I’d guessed the rest: Felicity was to remain in Seiko’s hands to encourage me to do my best, leaving no stone unturned in the persuasion effort. If the government dug its toes in, then Rollerball went on rolling and Felicity would pay the penalty.
“Do not be in doubt,” Seiko said, and I wasn’t. Seiko was a maker of bacteria and death, Satan in human form, capable of anything.
Within the next few minutes we were under way. Outside the door was a big, fast Toyota and four minibuses. Into the latter filed a number of young Japanese women, under the eagle eye of an elderly matronic woman who could have been the twin of the one mounting guard over Felicity, who went into one of the minibuses with
her escort. The male guards and the dogs were distributed among the vehicles and I went in the Toyota with Dr Seiko and his top brass plus one of the guards armed with a revolver. We drove down the road, heading away from Pitlochry. That way, the road ran through Strathardle to join the A93 from Blairgowrie to Braemar and Aberdeen. At the intersection Dr Seiko could turn either north or south but I wasn’t intended to find that out.
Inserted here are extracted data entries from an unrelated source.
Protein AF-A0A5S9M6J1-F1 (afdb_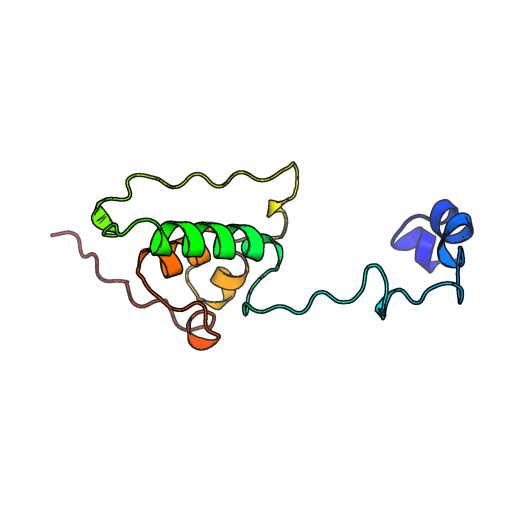monomer_lite)

Organism: Bacillus safensis (NCBI:txid561879)

Sequence (125 aa):
MVFFSLYGDLELAESRLLEGYGSTWRIVSPGLWFKVYPFCSAAHHAADAIQSLTKERAFLPEQVKQIDVIFPPGGDAALIEQTPLTGEEGRFSVEYVIALAVFGQTLTLDAFTKKKPFHQTCGHG

InterPro domains:
  IPR005656 MmgE/PrpD [PTHR16943] (9-115)
  IPR036148 MmgE/PrpD superfamily [SSF103378] (10-114)
  IPR042183 MmgE/PrpD superfamily, domain 1 [G3DSA:1.10.4100.10] (7-36)
  IPR042188 MmgE/PrpD superfamily, domain 2 [G3DSA:3.30.1330.120] (37-115)
  IPR045337 MmgE/PrpD, C-terminal [PF19305] (37-116)

Structure (mmCIF, N/CA/C/O backbone):
data_AF-A0A5S9M6J1-F1
#
_entry.id   AF-A0A5S9M6J1-F1
#
loop_
_atom_site.group_PDB
_atom_site.id
_atom_site.type_symbol
_atom_site.label_atom_id
_atom_site.label_alt_id
_atom_site.label_comp_id
_atom_site.label_asym_id
_atom_site.label_entity_id
_atom_site.label_seq_id
_atom_site.pdbx_PDB_ins_code
_atom_site.Cartn_x
_atom_site.Cartn_y
_atom_site.Cartn_z
_atom_site.occupancy
_atom_site.B_iso_or_equiv
_atom_site.auth_seq_id
_atom_site.auth_comp_id
_atom_site.auth_asym_id
_atom_site.auth_atom_id
_atom_site.pdbx_PDB_model_num
ATOM 1 N N . MET A 1 1 ? 29.511 4.102 -18.677 1.00 59.38 1 MET A N 1
ATOM 2 C CA . MET A 1 1 ? 28.102 3.961 -18.261 1.00 59.38 1 MET A CA 1
ATOM 3 C C . MET A 1 1 ? 28.105 3.716 -16.753 1.00 59.38 1 MET A C 1
ATOM 5 O O . MET A 1 1 ? 28.514 2.643 -16.359 1.00 59.38 1 MET A O 1
ATOM 9 N N . VAL A 1 2 ? 27.842 4.726 -15.908 1.00 86.69 2 VAL A N 1
ATOM 10 C CA . VAL A 1 2 ? 28.118 4.634 -14.444 1.00 86.69 2 VAL A CA 1
ATOM 11 C C . VAL A 1 2 ? 26.851 4.420 -13.607 1.00 86.69 2 VAL A C 1
ATOM 13 O O . VAL A 1 2 ? 26.903 3.779 -12.566 1.00 86.69 2 VAL A O 1
ATOM 16 N N . PHE A 1 3 ? 25.699 4.916 -14.066 1.00 96.06 3 PHE A N 1
ATOM 17 C CA . PHE A 1 3 ? 24.460 4.904 -13.282 1.00 96.06 3 PHE A CA 1
ATOM 18 C C . PHE A 1 3 ? 23.965 3.488 -12.947 1.00 96.06 3 PHE A C 1
ATOM 20 O O . PHE A 1 3 ? 23.773 3.173 -11.775 1.00 96.06 3 PHE A O 1
ATOM 27 N N . PHE A 1 4 ? 23.802 2.626 -13.957 1.00 96.25 4 PHE A N 1
ATOM 28 C CA . PHE A 1 4 ? 23.283 1.271 -13.746 1.00 96.25 4 PHE A CA 1
ATOM 29 C C . PHE A 1 4 ? 24.243 0.388 -12.953 1.00 96.25 4 PHE A C 1
ATOM 31 O O . PHE A 1 4 ? 23.784 -0.400 -12.144 1.00 96.25 4 PHE A O 1
ATOM 38 N N . SER A 1 5 ? 25.557 0.576 -13.091 1.00 94.00 5 SER A N 1
ATOM 39 C CA . SER A 1 5 ? 26.540 -0.136 -12.264 1.00 94.00 5 SER A CA 1
ATOM 40 C C . SER A 1 5 ? 26.511 0.281 -10.791 1.00 94.00 5 SER A C 1
ATOM 42 O O . SER A 1 5 ? 26.930 -0.492 -9.940 1.00 94.00 5 SER A O 1
ATOM 44 N N . LEU A 1 6 ? 26.062 1.503 -10.486 1.00 96.31 6 LEU A N 1
ATOM 45 C CA . LEU A 1 6 ? 26.021 2.029 -9.120 1.00 96.31 6 LEU A CA 1
ATOM 46 C C . LEU A 1 6 ? 24.696 1.721 -8.404 1.00 96.31 6 LEU A C 1
ATOM 48 O O . LEU A 1 6 ? 24.705 1.451 -7.207 1.00 96.31 6 LEU A O 1
ATOM 52 N N . TYR A 1 7 ? 23.569 1.783 -9.118 1.00 96.56 7 TYR A N 1
ATOM 53 C CA . TYR A 1 7 ? 22.222 1.681 -8.536 1.00 96.56 7 TYR A CA 1
ATOM 54 C C . TYR A 1 7 ? 21.428 0.442 -8.979 1.00 96.56 7 TYR A C 1
ATOM 56 O O . TYR A 1 7 ? 20.266 0.305 -8.601 1.00 96.56 7 TYR A O 1
ATOM 64 N N . GLY A 1 8 ? 22.005 -0.446 -9.791 1.00 94.94 8 GLY A N 1
ATOM 65 C CA . GLY A 1 8 ? 21.289 -1.605 -10.314 1.00 94.94 8 GLY A CA 1
ATOM 66 C C . GLY A 1 8 ? 22.192 -2.630 -10.990 1.00 94.94 8 GLY A C 1
ATOM 67 O O . GLY A 1 8 ? 23.277 -2.939 -10.504 1.00 94.94 8 GLY A O 1
ATOM 68 N N . ASP A 1 9 ? 21.705 -3.162 -12.108 1.00 96.38 9 ASP A N 1
ATOM 69 C CA . ASP A 1 9 ? 22.363 -4.199 -12.897 1.00 96.38 9 ASP A CA 1
ATOM 70 C C . ASP A 1 9 ? 22.643 -3.662 -14.308 1.00 96.38 9 ASP A C 1
ATOM 72 O O . ASP A 1 9 ? 21.720 -3.336 -15.064 1.00 96.38 9 ASP A O 1
ATOM 76 N N . LEU A 1 10 ? 23.930 -3.517 -14.636 1.00 95.69 10 LEU A N 1
ATOM 77 C CA . LEU A 1 10 ? 24.382 -2.983 -15.919 1.00 95.69 10 LEU A CA 1
ATOM 78 C C . LEU A 1 10 ? 24.006 -3.907 -17.084 1.00 95.69 10 LEU A C 1
ATOM 80 O O . LEU A 1 10 ? 23.495 -3.427 -18.095 1.00 95.69 10 LEU A O 1
ATOM 84 N N . GLU A 1 11 ? 24.230 -5.211 -16.931 1.00 95.44 11 GLU A N 1
ATOM 85 C CA . GLU A 1 11 ? 24.010 -6.203 -17.988 1.00 95.44 11 GLU A CA 1
ATOM 86 C C . GLU A 1 11 ? 22.512 -6.342 -18.300 1.00 95.44 11 GLU A C 1
ATOM 88 O O . GLU A 1 11 ? 22.091 -6.423 -19.463 1.00 95.44 11 GLU A O 1
ATOM 93 N N . LEU A 1 12 ? 21.669 -6.291 -17.265 1.00 96.06 12 LEU A N 1
ATOM 94 C CA . LEU A 1 12 ? 20.220 -6.315 -17.441 1.00 96.06 12 LEU A CA 1
ATOM 95 C C . LEU A 1 12 ? 19.704 -5.041 -18.124 1.00 96.06 12 LEU A C 1
ATOM 97 O O . LEU A 1 12 ? 18.847 -5.118 -19.006 1.00 96.06 12 LEU A O 1
ATOM 101 N N . ALA A 1 13 ? 20.222 -3.869 -17.745 1.00 95.88 13 ALA A N 1
ATOM 102 C CA . ALA A 1 13 ? 19.823 -2.606 -18.361 1.00 95.88 13 ALA A CA 1
ATOM 103 C C . ALA A 1 13 ? 20.176 -2.571 -19.856 1.00 95.88 13 ALA A C 1
ATOM 105 O O . ALA A 1 13 ? 19.332 -2.200 -20.672 1.00 95.88 13 ALA A O 1
ATOM 106 N N . GLU A 1 14 ? 21.383 -3.007 -20.223 1.00 95.06 14 GLU A N 1
ATOM 107 C CA . GLU A 1 14 ? 21.824 -3.075 -21.622 1.00 95.06 14 GLU A CA 1
ATOM 108 C C . GLU A 1 14 ? 20.932 -3.984 -22.475 1.00 95.06 14 GLU A C 1
ATOM 110 O O . GLU A 1 14 ? 20.623 -3.646 -23.617 1.00 95.06 14 GLU A O 1
ATOM 115 N N . SER A 1 15 ? 20.469 -5.104 -21.916 1.00 95.56 15 SER A N 1
ATOM 116 C CA . SER A 1 15 ? 19.671 -6.088 -22.655 1.00 95.56 15 SER A CA 1
ATOM 117 C C . SER A 1 15 ? 18.164 -5.808 -22.678 1.00 95.56 15 SER A C 1
ATOM 119 O O . SER A 1 15 ? 17.494 -6.214 -23.628 1.00 95.56 15 SER A O 1
ATOM 121 N N . ARG A 1 16 ? 17.604 -5.131 -21.665 1.00 95.75 16 ARG A N 1
ATOM 122 C CA . ARG A 1 16 ? 16.141 -5.030 -21.475 1.00 95.75 16 ARG A CA 1
ATOM 123 C C . ARG A 1 16 ? 15.566 -3.623 -21.541 1.00 95.75 16 ARG A C 1
ATOM 125 O O . ARG A 1 16 ? 14.378 -3.480 -21.817 1.00 95.75 16 ARG A O 1
ATOM 132 N N . LEU A 1 17 ? 16.354 -2.576 -21.291 1.00 95.50 17 LEU A N 1
ATOM 133 C CA . LEU A 1 17 ? 15.803 -1.236 -21.040 1.00 95.50 17 LEU A CA 1
ATOM 134 C C . LEU A 1 17 ? 14.986 -0.676 -22.215 1.00 95.50 17 LEU A C 1
ATOM 136 O O . LEU A 1 17 ? 13.967 -0.023 -22.002 1.00 95.50 17 LEU A O 1
ATOM 140 N N . LEU A 1 18 ? 15.435 -0.927 -23.446 1.00 95.75 18 LEU A N 1
ATOM 141 C CA . LEU A 1 18 ? 14.776 -0.461 -24.671 1.00 95.75 18 LEU A CA 1
ATOM 142 C C . LEU A 1 18 ? 13.937 -1.552 -25.353 1.00 95.75 18 LEU A C 1
ATOM 144 O O . LEU A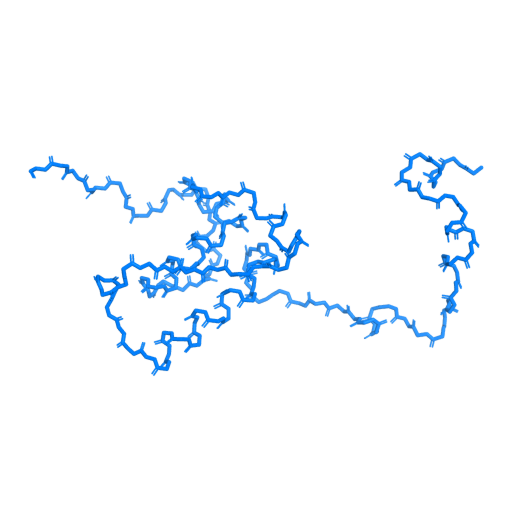 1 18 ? 13.368 -1.316 -26.421 1.00 95.75 18 LEU A O 1
ATOM 148 N N . GLU A 1 19 ? 13.839 -2.739 -24.751 1.00 95.38 19 GLU A N 1
ATOM 149 C CA . GLU A 1 19 ? 13.051 -3.841 -25.295 1.00 95.38 19 GLU A CA 1
ATOM 150 C C . GLU A 1 19 ? 11.569 -3.438 -25.380 1.00 95.38 19 GLU A C 1
ATOM 152 O O . GLU A 1 19 ? 10.938 -3.068 -24.388 1.00 95.38 19 GLU A O 1
ATOM 157 N N . GLY A 1 20 ? 11.004 -3.485 -26.591 1.00 93.88 20 GLY A N 1
ATOM 158 C CA . GLY A 1 20 ? 9.607 -3.115 -26.834 1.00 93.88 20 GLY A CA 1
ATOM 159 C C . GLY A 1 20 ? 9.308 -1.614 -26.729 1.00 93.88 20 GLY A C 1
ATOM 160 O O . GLY A 1 20 ? 8.142 -1.233 -26.618 1.00 93.88 20 GLY A O 1
ATOM 161 N N . TYR A 1 21 ? 10.320 -0.740 -26.772 1.00 96.06 21 TYR A N 1
ATOM 162 C CA . TYR A 1 21 ? 10.086 0.704 -26.793 1.00 96.06 21 TYR A CA 1
ATOM 163 C C . TYR A 1 21 ? 9.209 1.109 -27.989 1.00 96.06 21 TYR A C 1
ATOM 165 O O . TYR A 1 21 ? 9.475 0.744 -29.133 1.00 96.06 21 TYR A O 1
ATOM 173 N N . GLY A 1 22 ? 8.140 1.860 -27.716 1.00 94.94 22 GLY A N 1
ATOM 174 C CA . GLY A 1 22 ? 7.194 2.335 -28.727 1.00 94.94 22 GLY A CA 1
ATOM 175 C C . GLY A 1 22 ? 6.155 1.312 -29.211 1.00 94.94 22 GLY A C 1
ATOM 176 O O . GLY A 1 22 ? 5.251 1.710 -29.940 1.00 94.94 22 GLY A O 1
ATOM 177 N N . SER A 1 23 ? 6.214 0.035 -28.801 1.00 95.75 23 SER A N 1
ATOM 178 C CA . SER A 1 23 ? 5.208 -0.969 -29.201 1.00 95.75 23 SER A CA 1
ATOM 179 C C . SER A 1 23 ? 3.939 -0.904 -28.345 1.00 95.75 23 SER A C 1
ATOM 181 O O . SER A 1 23 ? 2.824 -0.922 -28.859 1.00 95.75 23 SER A O 1
ATOM 183 N N . THR A 1 24 ? 4.087 -0.805 -27.024 1.00 95.31 24 THR A N 1
ATOM 184 C CA . THR A 1 24 ? 3.001 -0.532 -26.076 1.00 95.31 24 THR A CA 1
ATOM 185 C C . THR A 1 24 ? 3.540 0.332 -24.949 1.00 95.31 24 THR A C 1
ATOM 187 O O . THR A 1 24 ? 4.507 -0.020 -24.274 1.00 95.31 24 THR A O 1
ATOM 190 N N . TRP A 1 25 ? 2.909 1.483 -24.732 1.00 96.88 25 TRP A N 1
ATOM 191 C CA . TRP A 1 25 ? 3.329 2.402 -23.683 1.00 96.88 25 TRP A CA 1
ATOM 192 C C . TRP A 1 25 ? 3.009 1.829 -22.304 1.00 96.88 25 TRP A C 1
ATOM 194 O O . TRP A 1 25 ? 1.875 1.429 -22.041 1.00 96.88 25 TRP A O 1
ATOM 204 N N . ARG A 1 26 ? 3.986 1.851 -21.388 1.00 95.94 26 ARG A N 1
ATOM 205 C CA . ARG A 1 26 ? 3.816 1.321 -20.022 1.00 95.94 26 ARG A CA 1
ATOM 206 C C . ARG A 1 26 ? 2.721 2.024 -19.217 1.00 95.94 26 ARG A C 1
ATOM 208 O O . ARG A 1 26 ? 2.127 1.399 -18.346 1.00 95.94 26 ARG A O 1
ATOM 215 N N . ILE A 1 27 ? 2.406 3.277 -19.563 1.00 97.00 27 ILE A N 1
ATOM 216 C CA . ILE A 1 27 ? 1.262 4.021 -19.011 1.00 97.00 27 ILE A CA 1
ATOM 217 C C . ILE A 1 27 ? -0.095 3.385 -19.363 1.00 97.00 27 ILE A C 1
ATOM 219 O O . ILE A 1 27 ? -1.065 3.597 -18.644 1.00 97.00 27 ILE A O 1
ATOM 223 N N . VAL A 1 28 ? -0.158 2.594 -20.441 1.00 96.75 28 VAL A N 1
ATOM 224 C CA . VAL A 1 28 ? -1.346 1.841 -20.872 1.00 96.75 28 VAL A CA 1
ATOM 225 C C . VAL A 1 28 ? -1.297 0.401 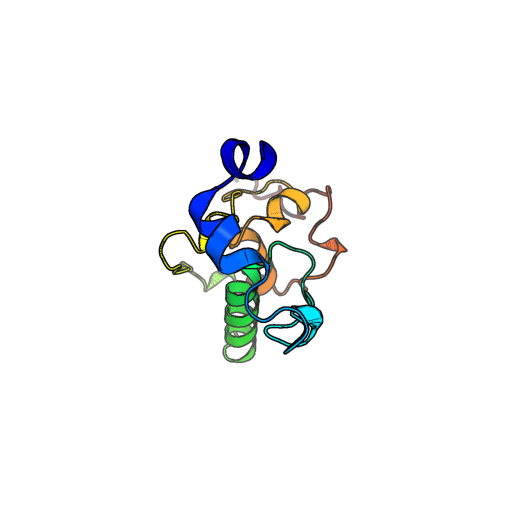-20.359 1.00 96.75 28 VAL A C 1
ATOM 227 O O . VAL A 1 28 ? -2.271 -0.060 -19.779 1.00 96.75 28 VAL A O 1
ATOM 230 N N . SER A 1 29 ? -0.177 -0.310 -20.550 1.00 95.56 29 SER A N 1
ATOM 231 C CA . SER A 1 29 ? -0.008 -1.697 -20.084 1.00 95.56 29 SER A CA 1
ATOM 232 C C . SER A 1 29 ? 1.402 -1.933 -19.511 1.00 95.56 29 SER A C 1
ATOM 234 O O . SER A 1 29 ? 2.387 -1.730 -20.228 1.00 95.56 29 SER A O 1
ATOM 236 N N . PRO A 1 30 ? 1.553 -2.342 -18.233 1.00 95.94 30 PRO A N 1
ATOM 237 C CA . PRO A 1 30 ? 0.498 -2.776 -17.304 1.00 95.94 30 PRO A CA 1
ATOM 238 C C . PRO A 1 30 ? -0.397 -1.638 -16.791 1.00 95.94 30 PRO A C 1
ATOM 240 O O . PRO A 1 30 ? -1.425 -1.905 -16.178 1.00 95.94 30 PRO A O 1
ATOM 243 N N . GLY A 1 31 ? -0.041 -0.388 -17.085 1.00 97.25 31 GLY A N 1
ATOM 244 C CA . GLY A 1 31 ? -0.869 0.766 -16.787 1.00 97.25 31 GLY A CA 1
ATOM 245 C C . GLY A 1 31 ? -0.577 1.394 -15.431 1.00 97.25 31 GLY A C 1
ATOM 246 O O . GLY A 1 31 ? 0.261 0.932 -14.654 1.00 97.25 31 GLY A O 1
ATOM 247 N N . LEU A 1 32 ? -1.269 2.499 -15.168 1.00 98.06 32 LEU A N 1
ATOM 248 C CA . LEU A 1 32 ? -1.247 3.168 -13.872 1.00 98.06 32 LEU A CA 1
ATOM 249 C C . LEU A 1 32 ? -2.219 2.483 -12.912 1.00 98.06 32 LEU A C 1
ATOM 251 O O . LEU A 1 32 ? -3.362 2.204 -13.269 1.00 98.06 32 LEU A O 1
ATOM 255 N N . TRP A 1 33 ? -1.794 2.303 -11.665 1.00 97.75 33 TRP A N 1
ATOM 256 C CA . TRP A 1 33 ? -2.694 1.932 -10.581 1.00 97.75 33 TRP A CA 1
ATOM 257 C C . TRP A 1 33 ? -3.082 3.176 -9.777 1.00 97.75 33 TRP A C 1
ATOM 259 O O . TRP A 1 33 ? -2.268 3.748 -9.049 1.00 97.75 33 TRP A O 1
ATOM 269 N N . PHE A 1 34 ? -4.333 3.613 -9.921 1.00 97.75 34 PHE A N 1
ATOM 270 C CA . PHE A 1 34 ? -4.865 4.754 -9.180 1.00 97.75 34 PHE A CA 1
ATOM 271 C C . PHE A 1 34 ? -5.277 4.334 -7.767 1.00 97.75 34 PHE A C 1
ATOM 273 O O . PHE A 1 34 ? -6.158 3.495 -7.586 1.00 97.75 34 PHE A O 1
ATOM 280 N N . LYS A 1 35 ? -4.639 4.931 -6.756 1.00 97.50 35 LYS A N 1
ATOM 281 C CA . LYS A 1 35 ? -4.947 4.660 -5.350 1.00 97.50 35 LYS A CA 1
ATOM 282 C C . LYS A 1 35 ? -6.306 5.242 -4.969 1.00 97.50 35 LYS A C 1
ATOM 284 O O . LYS A 1 35 ? -6.517 6.443 -5.104 1.00 97.50 35 LYS A O 1
ATOM 289 N N . VAL A 1 36 ? -7.174 4.401 -4.414 1.00 96.88 36 VAL A N 1
ATOM 290 C CA . VAL A 1 36 ? -8.449 4.827 -3.808 1.00 96.88 36 VAL A CA 1
ATOM 291 C C . VAL A 1 36 ? -8.313 5.139 -2.315 1.00 96.88 36 VAL A C 1
ATOM 293 O O . VAL A 1 36 ? -9.124 5.880 -1.768 1.00 96.88 36 VAL A O 1
ATOM 296 N N . TYR A 1 37 ? -7.259 4.625 -1.671 1.00 98.06 37 TYR A N 1
ATOM 297 C CA . TYR A 1 37 ? -6.965 4.852 -0.258 1.00 98.06 37 TYR A CA 1
ATOM 298 C C . TYR A 1 37 ? -5.723 5.731 -0.037 1.00 98.06 37 TYR A C 1
ATOM 300 O O . TYR A 1 37 ? -4.734 5.588 -0.768 1.00 98.06 37 TYR A O 1
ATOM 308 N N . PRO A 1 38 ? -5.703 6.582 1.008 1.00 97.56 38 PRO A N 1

I was pushed from the car when we were a couple or so miles from the base.
I waved at Felicity as she went past and then I started back for Pitlochry, taking it at a run. I didn’t know what I was going to do about getting Felicity free but I was going to do it if it was the last thing I ever did. I didn’t even feel, in that moment, especially patriotic. Or British. Maybe I wasn’t built of the same stuff as Hector MacNaughton. But when, as I entered Pitlochry, I saw what Rollerball had achieved at the very start of its journey, I knew that I couldn’t avoid my duty. There was a trail of destruction, hotels and houses shattered. Down towards the main road a souvenir shop, a laundrette and a chemist had been destroyed; and Rollerball had veered across the road to smash in the front of the Regal cinema before entering the main road and heading south. Before making that southward turn Rollerball had done a good deal of damage to the buildings opposite. Menzies the grocers had gone, so had Moffatt the weaver, and even Fisher’s Hotel had its forecourt, plus some parked cars, crunched. It was like the aftermath of a bombing raid and there were bodies in the piles of rubble. Living persons too: I could hear the screams. There were plenty of police around and the blue lights of the mobiles were flashing all the way south. Somewhere ahead of them would be Rollerball, programmed according to Seiko to follow its set route, ploughing through all obstacles, leaving misery and death behind it. It could not be deflected by anyone other than its Japanese masters, it could cross water, it was self-contained with its inbuilt programme, its motive power and its disease. There was no defence against Rollerball.